What is native title’s status after last week’s decisions? Native
title rights are not as extensive as first thought. Native title is
extinguished by perpetual leases over much of the Western Division of NSW.
This leaves Queensland, Western Australia, and the Northern Territory as the
main native title battlefields if the High Court finally rejects the Yorta
Yorta claim in Victoria. The rejection of native title rights to minerals
and petroleum in WA and the Northern Territory almost certainly means their
death-knell elsewhere too. Native title’s coexistence with mining and
pastoral leases is likely to be the norm, after successive High Court
decisions to that effect covering Queensland, Western Australia, and the
Northern Territory.
Native title does not protect Indigenous cultural knowledge in its own
right, beyond its relevance for controlling access to land. There is no
exclusive native title right to fish in tidal waters. Where governmental or
commercial landholding rights are inconsistent with native title, native
title gives way. Where they are not inconsistent, native title is not
extinguished but the other rights prevail. Some residual native title rights
can still coexist with some pastoral and mining leases. Native title can be
partially extinguished bit by bit.
What this really means is that mining and pastoral leases extinguish the
important native title right to control access to land, leaving only
residual native title rights largely over undeveloped and unused areas of a
lease. The promise of equal co-existence for Indigenous and non-Indigenous
people on leasehold land seems hollow in that light.
Successive federal governments and the High Court have each contributed
to a lumbering and unwieldy native title regulatory juggernaut which
increases costs and decreases certainty for the mining industry without much
corresponding improvement in Indigenous social justice.
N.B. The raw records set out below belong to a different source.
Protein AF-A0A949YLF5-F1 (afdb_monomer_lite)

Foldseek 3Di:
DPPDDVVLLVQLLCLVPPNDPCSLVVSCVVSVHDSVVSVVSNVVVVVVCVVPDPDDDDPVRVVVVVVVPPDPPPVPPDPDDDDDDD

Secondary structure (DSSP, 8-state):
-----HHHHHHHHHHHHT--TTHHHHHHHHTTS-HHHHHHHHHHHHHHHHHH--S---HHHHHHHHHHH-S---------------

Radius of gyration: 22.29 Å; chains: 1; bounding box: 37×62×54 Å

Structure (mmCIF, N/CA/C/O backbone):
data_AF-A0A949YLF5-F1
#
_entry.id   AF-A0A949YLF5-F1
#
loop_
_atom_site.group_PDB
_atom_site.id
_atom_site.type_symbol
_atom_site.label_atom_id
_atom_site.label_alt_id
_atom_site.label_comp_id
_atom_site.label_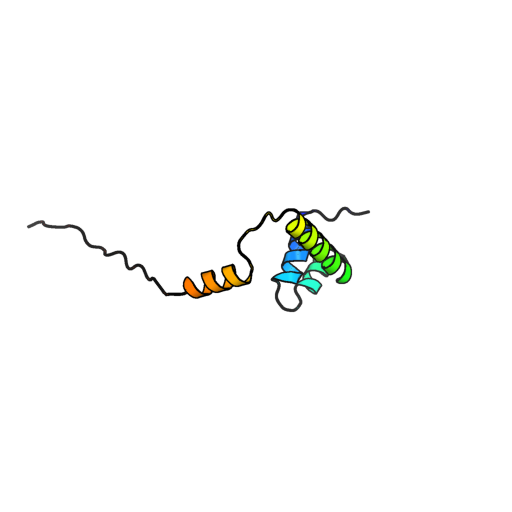asym_id
_atom_site.label_entity_id
_atom_site.label_seq_id
_atom_site.pdbx_PDB_ins_code
_atom_site.Cartn_x
_atom_site.Cartn_y
_atom_site.Cartn_z
_atom_site.occupancy
_atom_site.B_iso_or_equiv
_atom_site.auth_seq_id
_atom_site.auth_comp_id
_atom_site.auth_asym_id
_atom_site.auth_atom_id
_atom_site.pdbx_PDB_model_num
ATOM 1 N N . MET A 1 1 ? -2.906 2.998 -22.363 1.00 46.00 1 MET A N 1
ATOM 2 C CA . MET A 1 1 ? -2.860 3.015 -20.884 1.00 46.00 1 MET A CA 1
ATOM 3 C C . MET A 1 1 ? -3.432 1.687 -20.399 1.00 46.00 1 MET A C 1
ATOM 5 O O . MET A 1 1 ? -4.647 1.536 -20.375 1.00 46.00 1 MET A O 1
ATOM 9 N N . CYS A 1 2 ? -2.588 0.679 -20.147 1.00 51.50 2 CYS A N 1
ATOM 10 C CA . CYS A 1 2 ? -3.069 -0.597 -19.604 1.00 51.50 2 CYS A CA 1
ATOM 11 C C . CYS A 1 2 ? -3.634 -0.336 -18.208 1.00 51.50 2 CYS A C 1
ATOM 13 O O . CYS A 1 2 ? -2.901 0.062 -17.303 1.00 51.50 2 CYS A O 1
ATOM 15 N N . LYS A 1 3 ? -4.949 -0.493 -18.049 1.00 71.94 3 LYS A N 1
ATOM 16 C CA . LYS A 1 3 ? -5.614 -0.364 -16.754 1.00 71.94 3 LYS A CA 1
ATOM 17 C C . LYS A 1 3 ? -5.228 -1.580 -15.921 1.00 71.94 3 LYS A C 1
ATOM 19 O O . LYS A 1 3 ? -5.782 -2.657 -16.110 1.00 71.94 3 LYS A O 1
ATOM 24 N N . ILE A 1 4 ? -4.245 -1.412 -15.040 1.00 79.75 4 ILE A N 1
ATOM 25 C CA . ILE A 1 4 ? -3.913 -2.422 -14.035 1.00 79.75 4 ILE A CA 1
ATOM 26 C C . ILE A 1 4 ? -5.196 -2.696 -13.228 1.00 79.75 4 ILE A C 1
ATOM 28 O O . ILE A 1 4 ? -5.759 -1.741 -12.685 1.00 79.75 4 ILE A O 1
ATOM 32 N N . PRO A 1 5 ? -5.681 -3.951 -13.163 1.00 88.81 5 PRO A N 1
ATOM 33 C CA . PRO A 1 5 ? -6.906 -4.286 -12.441 1.00 88.81 5 PRO A CA 1
ATOM 34 C C . PRO A 1 5 ? -6.825 -3.894 -10.964 1.00 88.81 5 PRO A C 1
ATOM 36 O O . P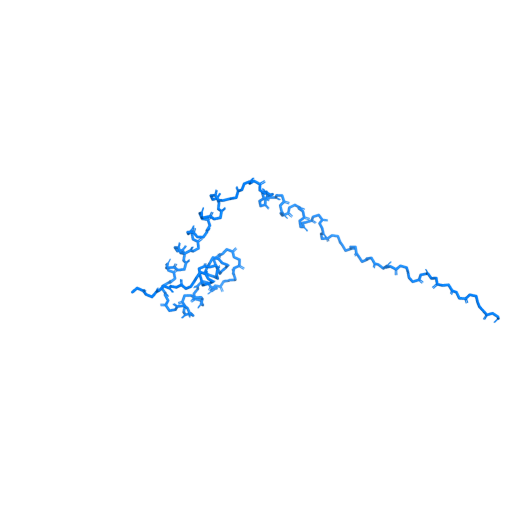RO A 1 5 ? -5.753 -3.977 -10.364 1.00 88.81 5 PRO A O 1
ATOM 39 N N . LEU A 1 6 ? -7.956 -3.541 -10.346 1.00 87.81 6 LEU A N 1
ATOM 40 C CA . LEU A 1 6 ? -8.014 -3.166 -8.926 1.00 87.81 6 LEU A CA 1
ATOM 41 C C . LEU A 1 6 ? -7.411 -4.241 -8.004 1.00 87.81 6 LEU A C 1
ATOM 43 O O . LEU A 1 6 ? -6.705 -3.921 -7.054 1.00 87.81 6 LEU A O 1
ATOM 47 N N . THR A 1 7 ? -7.605 -5.522 -8.322 1.00 92.94 7 THR A N 1
ATOM 48 C CA . THR A 1 7 ? -6.999 -6.640 -7.580 1.00 92.94 7 THR A CA 1
ATOM 49 C C . THR A 1 7 ? -5.473 -6.556 -7.538 1.00 92.94 7 THR A C 1
ATOM 51 O O . THR A 1 7 ? -4.867 -6.834 -6.507 1.00 92.94 7 THR A O 1
ATOM 54 N N . ARG A 1 8 ? -4.832 -6.089 -8.616 1.00 94.44 8 ARG A N 1
ATOM 55 C CA . ARG A 1 8 ? -3.382 -5.856 -8.653 1.00 94.44 8 ARG A CA 1
ATOM 56 C C . ARG A 1 8 ? -2.973 -4.616 -7.859 1.00 94.44 8 ARG A C 1
ATOM 58 O O . ARG A 1 8 ? -1.883 -4.608 -7.304 1.00 94.44 8 ARG A O 1
ATOM 65 N N . TRP A 1 9 ? -3.827 -3.597 -7.748 1.00 93.88 9 TRP A N 1
ATOM 66 C CA . TRP A 1 9 ? -3.578 -2.467 -6.842 1.00 93.88 9 TRP A CA 1
ATOM 67 C C . TRP A 1 9 ? -3.587 -2.906 -5.378 1.00 93.88 9 TRP A C 1
ATOM 69 O O . TRP A 1 9 ? -2.693 -2.527 -4.625 1.00 93.88 9 TRP A O 1
ATOM 79 N N . ILE A 1 10 ? -4.544 -3.753 -4.997 1.00 94.25 10 ILE A N 1
ATOM 80 C CA . ILE A 1 10 ? -4.620 -4.324 -3.648 1.00 94.25 10 ILE A CA 1
ATOM 81 C C . ILE A 1 10 ? -3.410 -5.228 -3.386 1.00 94.25 10 ILE A C 1
ATOM 83 O O . ILE A 1 10 ? -2.761 -5.085 -2.355 1.00 94.25 10 ILE A O 1
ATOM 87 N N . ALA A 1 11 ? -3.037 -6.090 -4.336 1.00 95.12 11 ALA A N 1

Yet, however flawed
in hindsight, Paul Keating’s original Native Title Act established a
necessary framework for native title. It also created important mechanisms
of Indigenous empowerment like native title compensation and the famous
right to negotiate with miners and governments.
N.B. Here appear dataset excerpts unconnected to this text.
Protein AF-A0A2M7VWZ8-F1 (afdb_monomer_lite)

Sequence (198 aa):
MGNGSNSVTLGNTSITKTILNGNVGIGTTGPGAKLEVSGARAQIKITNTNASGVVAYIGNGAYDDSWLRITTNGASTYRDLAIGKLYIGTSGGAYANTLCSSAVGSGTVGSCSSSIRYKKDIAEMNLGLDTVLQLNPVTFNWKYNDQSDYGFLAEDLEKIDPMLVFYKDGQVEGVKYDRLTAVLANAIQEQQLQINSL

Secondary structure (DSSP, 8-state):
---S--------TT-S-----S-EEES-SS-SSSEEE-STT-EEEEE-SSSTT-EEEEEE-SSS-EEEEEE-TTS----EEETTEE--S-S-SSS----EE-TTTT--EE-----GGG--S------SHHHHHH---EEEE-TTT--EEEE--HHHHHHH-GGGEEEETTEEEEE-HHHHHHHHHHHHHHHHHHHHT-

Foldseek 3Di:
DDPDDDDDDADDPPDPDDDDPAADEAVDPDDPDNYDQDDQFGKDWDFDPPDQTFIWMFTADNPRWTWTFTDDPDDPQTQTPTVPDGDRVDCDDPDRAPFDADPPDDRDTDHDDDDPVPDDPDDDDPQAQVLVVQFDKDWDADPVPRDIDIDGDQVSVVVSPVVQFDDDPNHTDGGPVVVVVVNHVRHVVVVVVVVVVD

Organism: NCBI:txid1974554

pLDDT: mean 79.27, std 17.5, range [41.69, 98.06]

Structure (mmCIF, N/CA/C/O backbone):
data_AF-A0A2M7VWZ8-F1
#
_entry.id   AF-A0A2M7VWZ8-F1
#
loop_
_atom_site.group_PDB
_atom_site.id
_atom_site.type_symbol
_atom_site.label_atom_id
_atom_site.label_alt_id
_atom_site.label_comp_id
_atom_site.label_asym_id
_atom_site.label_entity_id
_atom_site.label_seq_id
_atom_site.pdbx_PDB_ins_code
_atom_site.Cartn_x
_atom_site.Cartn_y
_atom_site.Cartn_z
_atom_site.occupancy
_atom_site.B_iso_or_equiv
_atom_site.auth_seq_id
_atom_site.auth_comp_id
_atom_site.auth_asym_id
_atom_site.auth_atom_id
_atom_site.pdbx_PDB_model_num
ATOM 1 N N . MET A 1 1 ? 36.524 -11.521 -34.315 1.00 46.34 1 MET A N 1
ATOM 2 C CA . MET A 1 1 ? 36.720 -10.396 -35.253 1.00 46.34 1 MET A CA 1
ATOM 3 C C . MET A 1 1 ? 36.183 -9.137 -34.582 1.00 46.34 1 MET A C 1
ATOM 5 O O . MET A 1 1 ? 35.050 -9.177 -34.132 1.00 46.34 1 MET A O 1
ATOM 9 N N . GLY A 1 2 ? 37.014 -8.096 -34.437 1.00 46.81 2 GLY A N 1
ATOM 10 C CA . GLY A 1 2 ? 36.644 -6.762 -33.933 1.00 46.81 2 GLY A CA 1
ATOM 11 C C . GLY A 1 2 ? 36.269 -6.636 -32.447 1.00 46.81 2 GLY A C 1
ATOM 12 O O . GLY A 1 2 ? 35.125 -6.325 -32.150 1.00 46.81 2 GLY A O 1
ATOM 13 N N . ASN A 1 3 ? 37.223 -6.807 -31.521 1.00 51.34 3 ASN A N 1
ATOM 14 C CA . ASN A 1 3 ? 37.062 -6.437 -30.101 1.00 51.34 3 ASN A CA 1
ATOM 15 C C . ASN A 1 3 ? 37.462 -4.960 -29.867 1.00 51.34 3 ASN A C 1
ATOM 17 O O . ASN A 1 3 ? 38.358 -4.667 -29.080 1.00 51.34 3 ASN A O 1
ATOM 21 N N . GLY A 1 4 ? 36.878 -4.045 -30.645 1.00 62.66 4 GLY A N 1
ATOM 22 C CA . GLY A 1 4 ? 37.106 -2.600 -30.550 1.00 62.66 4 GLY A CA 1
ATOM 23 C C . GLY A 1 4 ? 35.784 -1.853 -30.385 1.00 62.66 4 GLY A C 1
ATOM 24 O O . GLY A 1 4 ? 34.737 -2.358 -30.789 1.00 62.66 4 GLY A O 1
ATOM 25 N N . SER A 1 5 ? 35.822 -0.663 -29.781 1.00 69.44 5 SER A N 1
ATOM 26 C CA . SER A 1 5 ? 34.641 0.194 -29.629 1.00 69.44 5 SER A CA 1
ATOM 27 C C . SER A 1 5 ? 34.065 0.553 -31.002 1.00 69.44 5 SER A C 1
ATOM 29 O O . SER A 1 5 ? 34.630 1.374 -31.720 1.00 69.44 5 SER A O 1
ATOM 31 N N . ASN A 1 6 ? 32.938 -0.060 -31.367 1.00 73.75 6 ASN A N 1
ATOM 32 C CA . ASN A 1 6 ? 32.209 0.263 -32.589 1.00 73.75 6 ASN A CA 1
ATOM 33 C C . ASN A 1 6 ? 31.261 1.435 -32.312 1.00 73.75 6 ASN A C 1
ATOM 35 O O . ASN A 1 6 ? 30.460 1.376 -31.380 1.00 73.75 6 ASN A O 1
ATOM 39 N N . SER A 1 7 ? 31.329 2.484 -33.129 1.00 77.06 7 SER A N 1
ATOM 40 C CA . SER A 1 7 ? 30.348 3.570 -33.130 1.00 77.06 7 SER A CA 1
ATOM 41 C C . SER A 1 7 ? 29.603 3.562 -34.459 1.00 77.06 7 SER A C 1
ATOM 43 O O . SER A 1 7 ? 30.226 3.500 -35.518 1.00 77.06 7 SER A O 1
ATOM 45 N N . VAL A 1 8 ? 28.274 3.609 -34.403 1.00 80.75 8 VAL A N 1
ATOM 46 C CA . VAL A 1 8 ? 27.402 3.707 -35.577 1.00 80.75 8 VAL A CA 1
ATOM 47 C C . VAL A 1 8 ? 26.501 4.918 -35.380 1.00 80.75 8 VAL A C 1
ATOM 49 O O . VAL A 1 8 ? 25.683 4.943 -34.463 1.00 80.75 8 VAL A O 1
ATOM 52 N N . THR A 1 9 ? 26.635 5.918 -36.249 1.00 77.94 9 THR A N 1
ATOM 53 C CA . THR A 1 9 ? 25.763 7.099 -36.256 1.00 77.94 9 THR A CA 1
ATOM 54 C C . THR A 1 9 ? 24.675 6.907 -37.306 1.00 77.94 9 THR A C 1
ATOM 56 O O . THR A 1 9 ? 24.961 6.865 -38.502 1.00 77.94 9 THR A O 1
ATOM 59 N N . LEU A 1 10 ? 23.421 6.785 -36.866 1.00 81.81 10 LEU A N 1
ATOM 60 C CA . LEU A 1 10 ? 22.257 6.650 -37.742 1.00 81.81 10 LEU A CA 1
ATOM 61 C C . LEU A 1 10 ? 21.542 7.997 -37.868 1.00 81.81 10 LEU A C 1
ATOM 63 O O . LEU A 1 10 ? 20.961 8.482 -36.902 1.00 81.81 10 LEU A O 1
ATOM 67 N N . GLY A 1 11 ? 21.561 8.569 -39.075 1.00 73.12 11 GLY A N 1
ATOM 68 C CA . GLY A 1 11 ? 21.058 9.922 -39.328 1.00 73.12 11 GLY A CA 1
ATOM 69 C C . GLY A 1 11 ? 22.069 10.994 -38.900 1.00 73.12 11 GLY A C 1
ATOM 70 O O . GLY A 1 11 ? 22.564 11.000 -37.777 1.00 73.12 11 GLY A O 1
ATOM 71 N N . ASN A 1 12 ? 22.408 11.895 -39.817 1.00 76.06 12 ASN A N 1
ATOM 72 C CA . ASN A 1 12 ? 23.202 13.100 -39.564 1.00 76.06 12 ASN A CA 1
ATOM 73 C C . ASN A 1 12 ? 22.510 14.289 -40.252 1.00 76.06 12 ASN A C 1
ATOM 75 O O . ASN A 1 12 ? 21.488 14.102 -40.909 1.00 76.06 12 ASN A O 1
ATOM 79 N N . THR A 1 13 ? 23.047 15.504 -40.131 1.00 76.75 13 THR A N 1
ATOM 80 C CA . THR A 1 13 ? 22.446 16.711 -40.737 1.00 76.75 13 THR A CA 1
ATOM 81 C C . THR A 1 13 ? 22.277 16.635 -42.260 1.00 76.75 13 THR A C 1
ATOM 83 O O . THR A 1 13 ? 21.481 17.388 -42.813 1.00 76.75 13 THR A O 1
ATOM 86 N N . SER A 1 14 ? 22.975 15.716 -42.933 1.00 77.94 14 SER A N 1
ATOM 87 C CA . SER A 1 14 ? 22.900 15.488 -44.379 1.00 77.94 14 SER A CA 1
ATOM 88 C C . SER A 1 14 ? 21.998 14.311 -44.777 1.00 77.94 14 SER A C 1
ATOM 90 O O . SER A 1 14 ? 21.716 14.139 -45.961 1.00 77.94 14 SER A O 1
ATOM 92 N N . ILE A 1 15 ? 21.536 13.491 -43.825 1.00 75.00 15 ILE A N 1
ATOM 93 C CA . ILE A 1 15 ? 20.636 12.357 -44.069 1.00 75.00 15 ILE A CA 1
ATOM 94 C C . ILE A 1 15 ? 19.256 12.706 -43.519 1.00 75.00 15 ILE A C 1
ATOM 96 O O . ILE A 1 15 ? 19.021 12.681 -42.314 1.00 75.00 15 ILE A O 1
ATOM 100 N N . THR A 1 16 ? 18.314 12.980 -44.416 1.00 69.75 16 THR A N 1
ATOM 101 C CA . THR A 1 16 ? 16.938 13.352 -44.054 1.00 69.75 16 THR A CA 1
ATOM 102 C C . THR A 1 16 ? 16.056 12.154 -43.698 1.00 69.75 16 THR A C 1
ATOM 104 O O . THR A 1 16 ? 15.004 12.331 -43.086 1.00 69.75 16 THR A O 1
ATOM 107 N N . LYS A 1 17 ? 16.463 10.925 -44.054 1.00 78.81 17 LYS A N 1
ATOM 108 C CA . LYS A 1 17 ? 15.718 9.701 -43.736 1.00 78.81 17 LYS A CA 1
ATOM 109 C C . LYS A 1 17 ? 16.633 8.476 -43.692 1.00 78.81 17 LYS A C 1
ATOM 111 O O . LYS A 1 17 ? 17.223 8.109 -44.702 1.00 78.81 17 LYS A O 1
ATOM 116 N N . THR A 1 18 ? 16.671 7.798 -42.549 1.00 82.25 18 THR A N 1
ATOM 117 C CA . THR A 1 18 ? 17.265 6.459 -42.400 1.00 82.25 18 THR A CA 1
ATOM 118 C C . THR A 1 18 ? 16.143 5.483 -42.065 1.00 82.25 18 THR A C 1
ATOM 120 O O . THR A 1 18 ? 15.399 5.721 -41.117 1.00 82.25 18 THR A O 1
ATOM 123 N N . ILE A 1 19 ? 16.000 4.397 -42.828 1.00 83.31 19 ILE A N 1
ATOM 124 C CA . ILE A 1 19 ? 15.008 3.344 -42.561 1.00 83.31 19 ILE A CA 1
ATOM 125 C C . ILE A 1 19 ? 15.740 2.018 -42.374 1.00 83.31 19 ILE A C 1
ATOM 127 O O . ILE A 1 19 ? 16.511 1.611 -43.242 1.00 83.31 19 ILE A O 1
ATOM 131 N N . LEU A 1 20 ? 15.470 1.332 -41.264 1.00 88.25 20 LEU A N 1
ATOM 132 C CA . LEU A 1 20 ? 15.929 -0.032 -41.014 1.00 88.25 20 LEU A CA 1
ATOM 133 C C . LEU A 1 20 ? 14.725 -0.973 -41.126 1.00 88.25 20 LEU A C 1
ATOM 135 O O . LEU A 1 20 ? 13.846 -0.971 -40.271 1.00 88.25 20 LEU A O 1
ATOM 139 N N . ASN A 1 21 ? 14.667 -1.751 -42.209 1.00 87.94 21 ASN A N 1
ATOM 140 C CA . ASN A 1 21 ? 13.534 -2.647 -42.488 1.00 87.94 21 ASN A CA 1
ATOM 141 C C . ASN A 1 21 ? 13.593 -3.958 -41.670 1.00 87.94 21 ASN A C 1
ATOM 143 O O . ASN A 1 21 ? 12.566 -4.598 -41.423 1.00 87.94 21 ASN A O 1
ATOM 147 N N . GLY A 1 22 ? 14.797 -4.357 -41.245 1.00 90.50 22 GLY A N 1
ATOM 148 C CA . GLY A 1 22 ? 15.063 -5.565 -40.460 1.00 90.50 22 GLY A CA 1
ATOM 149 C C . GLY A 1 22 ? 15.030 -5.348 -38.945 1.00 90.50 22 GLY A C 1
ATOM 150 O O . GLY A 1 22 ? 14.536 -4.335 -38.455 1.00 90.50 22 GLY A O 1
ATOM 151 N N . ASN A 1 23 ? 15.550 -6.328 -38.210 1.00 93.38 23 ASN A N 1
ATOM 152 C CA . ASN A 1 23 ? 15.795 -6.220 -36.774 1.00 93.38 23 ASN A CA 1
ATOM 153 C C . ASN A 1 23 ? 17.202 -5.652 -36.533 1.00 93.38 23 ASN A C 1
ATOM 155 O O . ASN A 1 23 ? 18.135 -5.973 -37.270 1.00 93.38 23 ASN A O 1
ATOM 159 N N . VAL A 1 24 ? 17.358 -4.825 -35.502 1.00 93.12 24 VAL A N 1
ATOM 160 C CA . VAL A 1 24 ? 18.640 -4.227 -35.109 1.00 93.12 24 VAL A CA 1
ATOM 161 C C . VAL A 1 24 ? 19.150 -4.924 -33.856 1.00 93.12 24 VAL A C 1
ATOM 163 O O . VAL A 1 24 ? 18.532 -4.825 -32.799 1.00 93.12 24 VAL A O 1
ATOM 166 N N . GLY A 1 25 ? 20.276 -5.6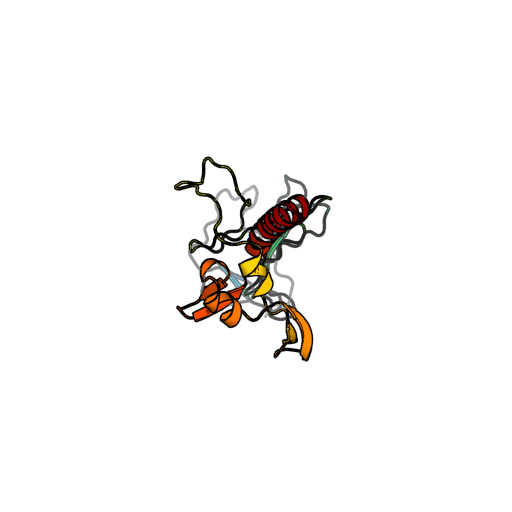24 -33.982 1.00 91.31 25 GLY A N 1
ATOM 167 C CA . GLY A 1 25 ? 20.972 -6.258 -32.865 1.00 91.31 25 GLY A CA 1
ATOM 168 C C . GLY A 1 25 ? 22.170 -5.428 -32.417 1.00 91.31 25 GLY A C 1
ATOM 169 O O . GLY A 1 25 ? 23.025 -5.086 -33.232 1.00 91.31 25 GLY A O 1
ATOM 170 N N . ILE A 1 26 ? 22.257 -5.129 -31.124 1.00 91.06 26 ILE A N 1
ATOM 171 C CA . ILE A 1 26 ? 23.449 -4.565 -30.481 1.00 91.06 26 ILE A CA 1
ATOM 172 C C . ILE A 1 26 ? 23.975 -5.622 -29.513 1.00 91.06 26 ILE A C 1
ATOM 174 O O . ILE A 1 26 ? 23.294 -5.966 -28.554 1.00 91.06 26 ILE A O 1
ATOM 178 N N . GLY A 1 27 ? 25.160 -6.173 -29.789 1.00 89.44 27 GLY A N 1
ATOM 179 C CA . GLY A 1 27 ? 25.741 -7.273 -29.002 1.00 89.44 27 GLY A CA 1
ATOM 180 C C . GLY A 1 27 ? 25.140 -8.663 -29.276 1.00 89.44 27 GLY A C 1
ATOM 181 O O . GLY A 1 27 ? 25.505 -9.626 -28.613 1.00 89.44 27 GLY A O 1
ATOM 182 N N . THR A 1 28 ? 24.279 -8.791 -30.290 1.00 90.38 28 THR A N 1
ATOM 183 C CA . THR A 1 28 ? 23.760 -10.064 -30.820 1.00 90.38 28 THR A CA 1
ATOM 184 C C . THR A 1 28 ? 23.823 -10.064 -32.348 1.00 90.38 28 THR A C 1
ATOM 186 O O . THR A 1 28 ? 23.703 -9.011 -32.977 1.00 90.38 28 THR A O 1
ATOM 189 N N . THR A 1 29 ? 24.009 -11.235 -32.958 1.00 92.88 29 THR A N 1
ATOM 190 C CA . THR A 1 29 ? 23.984 -11.425 -34.421 1.00 92.88 29 THR A CA 1
ATOM 191 C C . THR A 1 29 ? 22.645 -11.951 -34.937 1.00 92.88 29 THR A C 1
ATOM 193 O O . THR A 1 29 ? 22.427 -11.963 -36.146 1.00 92.88 29 THR A O 1
ATOM 196 N N . GLY A 1 30 ? 21.738 -12.357 -34.045 1.00 93.25 30 GLY A N 1
ATOM 197 C CA . GLY A 1 30 ? 20.419 -12.891 -34.384 1.00 93.25 30 GLY A CA 1
ATOM 198 C C . GLY A 1 30 ? 19.324 -12.257 -33.530 1.00 93.25 30 GLY A C 1
ATOM 199 O O . GLY A 1 30 ? 18.786 -12.945 -32.669 1.00 93.25 30 GLY A O 1
ATOM 200 N N . PRO A 1 31 ? 19.010 -10.961 -33.721 1.00 95.19 31 PRO A N 1
ATOM 201 C CA . PRO A 1 31 ? 18.010 -10.274 -32.909 1.00 95.19 31 PRO A CA 1
ATOM 202 C C . PRO A 1 31 ? 16.600 -10.858 -33.118 1.00 95.19 31 PRO A C 1
ATOM 204 O O . PRO A 1 31 ? 16.080 -10.866 -34.238 1.00 95.19 31 PRO A O 1
ATOM 207 N N . GLY A 1 32 ? 15.959 -11.296 -32.032 1.00 94.88 32 GLY A N 1
ATOM 208 C CA . GLY A 1 32 ? 14.599 -11.846 -31.988 1.00 94.88 32 GLY A CA 1
ATOM 209 C C . GLY A 1 32 ? 13.486 -10.791 -31.945 1.00 94.88 32 GLY A C 1
ATOM 210 O O . GLY A 1 32 ? 12.322 -11.111 -32.180 1.00 94.88 32 GLY A O 1
ATOM 211 N N . ALA A 1 33 ? 13.830 -9.525 -31.701 1.00 93.88 33 ALA A N 1
ATOM 212 C CA . ALA A 1 33 ? 12.918 -8.380 -31.723 1.00 93.88 33 ALA A CA 1
ATOM 213 C C . ALA A 1 33 ? 13.427 -7.272 -32.660 1.00 93.88 33 ALA A C 1
ATOM 215 O O . ALA A 1 33 ? 14.586 -7.271 -33.072 1.00 93.88 33 ALA A O 1
ATOM 216 N N . LYS A 1 34 ? 12.570 -6.290 -32.986 1.00 94.31 34 LYS A N 1
ATOM 217 C CA . LYS A 1 34 ? 12.931 -5.174 -33.888 1.00 94.31 34 LYS A CA 1
ATOM 218 C C . LYS A 1 34 ? 14.153 -4.384 -33.417 1.00 94.31 34 LYS A C 1
ATOM 220 O O . LYS A 1 34 ? 14.939 -3.940 -34.250 1.00 94.31 34 LYS A O 1
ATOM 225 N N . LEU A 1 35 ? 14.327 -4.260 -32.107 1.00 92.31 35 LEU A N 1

Similarly, despite its other drawbacks for Indigenous people, the Howard
Government’s 10 Point Plan establishes a workable framework for negotiated
agreements about native title. While the High Court consistently fails to
provide the degree of certainty and practical guidance about native title
sought by business and its legal advisers, last week’s cases are the
culmination of 10 years of sufficient High Court native title principles to
guide ongoing native title negotiations and determinations.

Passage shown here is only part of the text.